Nel dicembre del 2021, mi era stata stata affidata la parte redazionale su l’ “Arte e Fisco” di questa rivista.
Lavoravo solo il venerdì e per iniziare mi avevano detto che avrei dovuto intervistare un certo Paolo Laconi, un pittore sardo che realizzava opere quasi folcloristiche sulla sua terra.
Il primo giorno di lavoro portavo una giacca a quadri, mi facevo cullare dalla velocità del treno e nell’attesa della mia fermata mi appuntavo le domande da fare per il nostro primo incontro virtuale.
Avevo appena diciannove anni, il cuore mi batteva a mille per l’emozione e l’agitazione dell’inesperienza. Temevo di non riuscire a dare il meglio di me.
Arrivai in ufficio e dopo appena il primo “ciao” mi ritrovai catapultata con cuffie e microfono davanti a due schermi da trentadue pollici ciascuno.
La tensione era alle stelle, ma lo sfondo blu di Skype suonava e non potevo fare altro che tirare un sospiro e calmarmi. Dall’altra parte rispose un uomo sulla sessantina, abbastanza compatto, mi sembrava uno di quei classici personaggi dei cartoni che lavorano nelle vecchie botteghe di paese: era lui, era Paolo.
Quel giorno ci presentammo; avevo appuntato delle domande, ma nonostante i primi minuti di imbarazzo dettati dalla mia timidezza e al suo essere apparentemente burbero, il clima si sciolse ed iniziò a raccontarsi.
“Sono rimasto un bambino dentro, mi piace fare scherzi ed essere burlone,” mi disse all’inizio. “Con l’arte voglio trasmettere la mia terra e la mia cultura, ma anche esprimere una forte critica alla società.” Capii che dietro quell’apparente serietà si nascondeva un’anima pura, una di quelle persone che capiscono in silenzio e ti danno il cuore se tu gli dai il tuo.
I nostri incontri del venerdì continuarono e ogni volta analizzavamo due o tre opere che poi avrei pubblicato.

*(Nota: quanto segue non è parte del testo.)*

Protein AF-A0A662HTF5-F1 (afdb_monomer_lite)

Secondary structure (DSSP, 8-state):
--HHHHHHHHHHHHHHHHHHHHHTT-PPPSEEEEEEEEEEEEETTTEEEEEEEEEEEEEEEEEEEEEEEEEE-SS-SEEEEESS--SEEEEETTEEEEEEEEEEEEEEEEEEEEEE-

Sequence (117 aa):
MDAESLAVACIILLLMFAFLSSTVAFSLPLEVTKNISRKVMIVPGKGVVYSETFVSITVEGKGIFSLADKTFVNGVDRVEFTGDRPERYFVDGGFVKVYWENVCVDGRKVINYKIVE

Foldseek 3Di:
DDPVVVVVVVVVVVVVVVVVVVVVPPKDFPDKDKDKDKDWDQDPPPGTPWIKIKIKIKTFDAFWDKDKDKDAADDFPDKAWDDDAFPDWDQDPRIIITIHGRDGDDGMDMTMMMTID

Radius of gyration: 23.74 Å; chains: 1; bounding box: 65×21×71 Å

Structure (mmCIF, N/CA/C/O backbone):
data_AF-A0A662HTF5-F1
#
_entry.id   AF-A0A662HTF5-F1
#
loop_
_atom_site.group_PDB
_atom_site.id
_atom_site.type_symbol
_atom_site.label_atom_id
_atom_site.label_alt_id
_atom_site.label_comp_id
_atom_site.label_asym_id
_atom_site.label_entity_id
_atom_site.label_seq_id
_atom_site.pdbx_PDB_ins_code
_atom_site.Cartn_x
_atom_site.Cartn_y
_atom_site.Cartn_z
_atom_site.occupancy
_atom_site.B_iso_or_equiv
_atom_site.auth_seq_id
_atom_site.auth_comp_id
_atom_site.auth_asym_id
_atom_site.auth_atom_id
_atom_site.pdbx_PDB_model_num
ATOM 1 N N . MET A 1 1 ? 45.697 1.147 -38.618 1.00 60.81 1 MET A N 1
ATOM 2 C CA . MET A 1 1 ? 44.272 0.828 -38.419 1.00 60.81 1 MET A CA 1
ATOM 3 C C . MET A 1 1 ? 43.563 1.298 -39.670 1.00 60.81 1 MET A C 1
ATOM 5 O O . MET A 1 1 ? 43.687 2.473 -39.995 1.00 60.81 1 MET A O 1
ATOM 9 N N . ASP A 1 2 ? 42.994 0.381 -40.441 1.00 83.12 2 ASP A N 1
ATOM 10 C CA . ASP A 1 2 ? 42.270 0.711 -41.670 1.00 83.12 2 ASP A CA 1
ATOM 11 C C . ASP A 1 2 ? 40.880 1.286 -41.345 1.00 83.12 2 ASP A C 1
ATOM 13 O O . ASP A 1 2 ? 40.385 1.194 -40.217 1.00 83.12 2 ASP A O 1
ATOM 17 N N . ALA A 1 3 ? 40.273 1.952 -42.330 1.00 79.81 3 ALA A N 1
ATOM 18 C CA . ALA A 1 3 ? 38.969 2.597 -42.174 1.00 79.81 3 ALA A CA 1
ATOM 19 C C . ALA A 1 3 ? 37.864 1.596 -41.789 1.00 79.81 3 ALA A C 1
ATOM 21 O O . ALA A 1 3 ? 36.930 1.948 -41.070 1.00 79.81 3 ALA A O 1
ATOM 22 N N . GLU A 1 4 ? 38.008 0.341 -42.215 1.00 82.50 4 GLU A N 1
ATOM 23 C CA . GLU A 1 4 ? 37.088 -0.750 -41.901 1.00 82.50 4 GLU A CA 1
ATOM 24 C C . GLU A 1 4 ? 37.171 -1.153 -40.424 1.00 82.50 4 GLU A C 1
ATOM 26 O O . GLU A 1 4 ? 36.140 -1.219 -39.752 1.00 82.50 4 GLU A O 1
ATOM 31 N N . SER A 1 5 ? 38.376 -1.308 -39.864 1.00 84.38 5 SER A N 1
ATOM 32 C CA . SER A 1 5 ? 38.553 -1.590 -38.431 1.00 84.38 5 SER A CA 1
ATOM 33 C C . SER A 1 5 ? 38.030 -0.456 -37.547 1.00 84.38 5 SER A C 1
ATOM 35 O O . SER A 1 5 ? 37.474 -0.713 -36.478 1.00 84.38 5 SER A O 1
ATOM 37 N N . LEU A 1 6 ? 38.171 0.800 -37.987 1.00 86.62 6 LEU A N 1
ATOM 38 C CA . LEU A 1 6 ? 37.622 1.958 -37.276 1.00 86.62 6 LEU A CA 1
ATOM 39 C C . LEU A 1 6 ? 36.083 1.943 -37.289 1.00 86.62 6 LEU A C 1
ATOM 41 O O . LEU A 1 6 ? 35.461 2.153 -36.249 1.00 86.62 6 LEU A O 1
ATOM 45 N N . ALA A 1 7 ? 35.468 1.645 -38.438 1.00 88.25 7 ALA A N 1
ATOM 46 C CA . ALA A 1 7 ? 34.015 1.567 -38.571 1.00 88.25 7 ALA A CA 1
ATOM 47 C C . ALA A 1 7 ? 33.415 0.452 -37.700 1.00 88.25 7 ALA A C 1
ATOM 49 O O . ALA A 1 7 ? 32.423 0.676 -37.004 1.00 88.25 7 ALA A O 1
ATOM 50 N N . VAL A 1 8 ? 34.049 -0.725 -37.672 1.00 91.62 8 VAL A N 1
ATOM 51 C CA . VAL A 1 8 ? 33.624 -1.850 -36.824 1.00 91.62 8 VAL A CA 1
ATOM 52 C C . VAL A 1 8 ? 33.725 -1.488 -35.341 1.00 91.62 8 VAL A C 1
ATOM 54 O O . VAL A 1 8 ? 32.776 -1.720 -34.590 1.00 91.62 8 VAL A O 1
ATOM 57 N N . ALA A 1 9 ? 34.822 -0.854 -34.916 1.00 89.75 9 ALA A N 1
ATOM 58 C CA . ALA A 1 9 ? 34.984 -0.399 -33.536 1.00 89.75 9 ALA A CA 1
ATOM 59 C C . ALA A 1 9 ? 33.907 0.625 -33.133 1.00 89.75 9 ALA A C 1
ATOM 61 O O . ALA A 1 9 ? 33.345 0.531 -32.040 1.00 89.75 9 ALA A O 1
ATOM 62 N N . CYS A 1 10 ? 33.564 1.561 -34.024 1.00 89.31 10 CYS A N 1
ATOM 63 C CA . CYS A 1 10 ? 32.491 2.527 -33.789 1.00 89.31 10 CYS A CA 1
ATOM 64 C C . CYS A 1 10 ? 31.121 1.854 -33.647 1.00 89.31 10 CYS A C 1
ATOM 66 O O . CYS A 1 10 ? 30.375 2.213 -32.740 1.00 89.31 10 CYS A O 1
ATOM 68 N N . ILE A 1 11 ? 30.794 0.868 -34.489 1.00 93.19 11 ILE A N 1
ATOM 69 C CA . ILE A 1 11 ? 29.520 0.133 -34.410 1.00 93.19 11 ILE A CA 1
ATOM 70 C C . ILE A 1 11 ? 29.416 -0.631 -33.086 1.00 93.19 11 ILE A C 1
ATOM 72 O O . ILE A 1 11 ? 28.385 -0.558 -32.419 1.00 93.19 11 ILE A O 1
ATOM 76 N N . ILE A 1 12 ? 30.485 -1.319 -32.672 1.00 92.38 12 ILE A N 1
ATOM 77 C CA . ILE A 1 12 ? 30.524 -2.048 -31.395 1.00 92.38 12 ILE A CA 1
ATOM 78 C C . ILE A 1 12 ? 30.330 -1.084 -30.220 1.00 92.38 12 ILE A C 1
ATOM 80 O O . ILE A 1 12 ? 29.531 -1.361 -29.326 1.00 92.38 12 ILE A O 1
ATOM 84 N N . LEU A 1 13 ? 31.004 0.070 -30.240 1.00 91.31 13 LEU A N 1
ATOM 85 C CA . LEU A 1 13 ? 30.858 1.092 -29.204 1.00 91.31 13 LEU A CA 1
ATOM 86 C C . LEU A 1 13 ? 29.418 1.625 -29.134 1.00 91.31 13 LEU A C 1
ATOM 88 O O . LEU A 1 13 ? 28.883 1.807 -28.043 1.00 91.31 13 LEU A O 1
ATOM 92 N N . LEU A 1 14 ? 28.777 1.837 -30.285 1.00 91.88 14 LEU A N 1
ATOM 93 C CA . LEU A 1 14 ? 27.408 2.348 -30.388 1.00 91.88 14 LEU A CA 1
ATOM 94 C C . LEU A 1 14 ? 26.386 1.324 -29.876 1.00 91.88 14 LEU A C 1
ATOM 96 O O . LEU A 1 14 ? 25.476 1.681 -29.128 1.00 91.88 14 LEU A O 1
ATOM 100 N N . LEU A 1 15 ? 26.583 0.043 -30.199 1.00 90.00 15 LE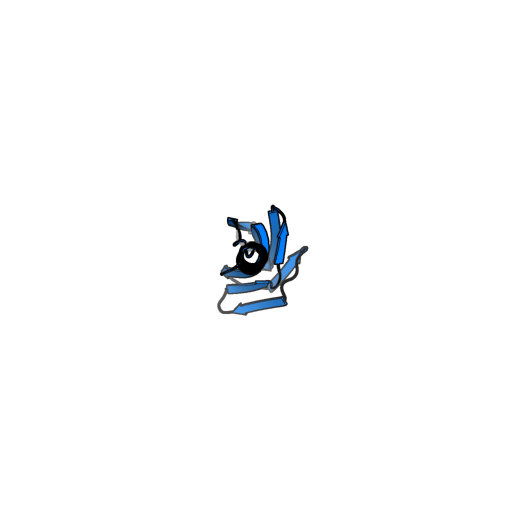U A N 1
ATOM 101 C CA . LEU A 1 15 ? 25.787 -1.062 -29.662 1.00 90.00 15 LEU A CA 1
ATOM 102 C C . LEU A 1 15 ? 25.965 -1.202 -28.148 1.00 90.00 15 LEU A C 1
ATOM 104 O O . LEU A 1 15 ? 24.976 -1.350 -27.435 1.00 90.00 15 LEU A O 1
ATOM 108 N N . MET A 1 16 ? 27.196 -1.088 -27.640 1.00 87.38 16 MET A N 1
ATOM 109 C CA . MET A 1 16 ? 27.455 -1.071 -26.199 1.00 87.38 16 MET A CA 1
ATOM 110 C C . MET A 1 16 ? 26.764 0.105 -25.507 1.00 87.38 16 MET A C 1
ATOM 112 O O . MET A 1 16 ? 26.178 -0.084 -24.445 1.00 87.38 16 MET A O 1
ATOM 116 N N . PHE A 1 17 ? 26.790 1.300 -26.103 1.00 83.94 17 PHE A N 1
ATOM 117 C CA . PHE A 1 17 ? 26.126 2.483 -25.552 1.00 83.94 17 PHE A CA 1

I quadri che mi mostrava raffiguravano scene diverse e tipiche della cultura e della vita in Sardegna, una terra che vive secondo i suoi ritmi e le sue tradizioni.
Paolo diceva di essere un “surrealista”, o meglio, di riportare in chiave simbolica e personale la realtà del mondo sardo, la realtà di tutti i giorni, delle piccole cose e delle piccole gioie quotidiane, ma anche la vita dei suoi antenati, come i nonni che raccoglievano il grano nei campi afosi dell’antica Sardegna.
I suoi dipinti ritraggono i soggetti con tratti caratteristici che richiamano le maschere dei Mamuthones, tipiche del carnevale di Mamoiada.
Questo tratto distintivo anima le sue opere vivaci e coloratissime, in cui amava celare un piccolo autoritratto tra la folla, in modo discreto e modesto: così com’era lui.
E così com’era lui ci piace ricordarlo, fermandoci sempre un po’ a sorridere ogni volta che passiamo difronte a uno dei suoi dipinti.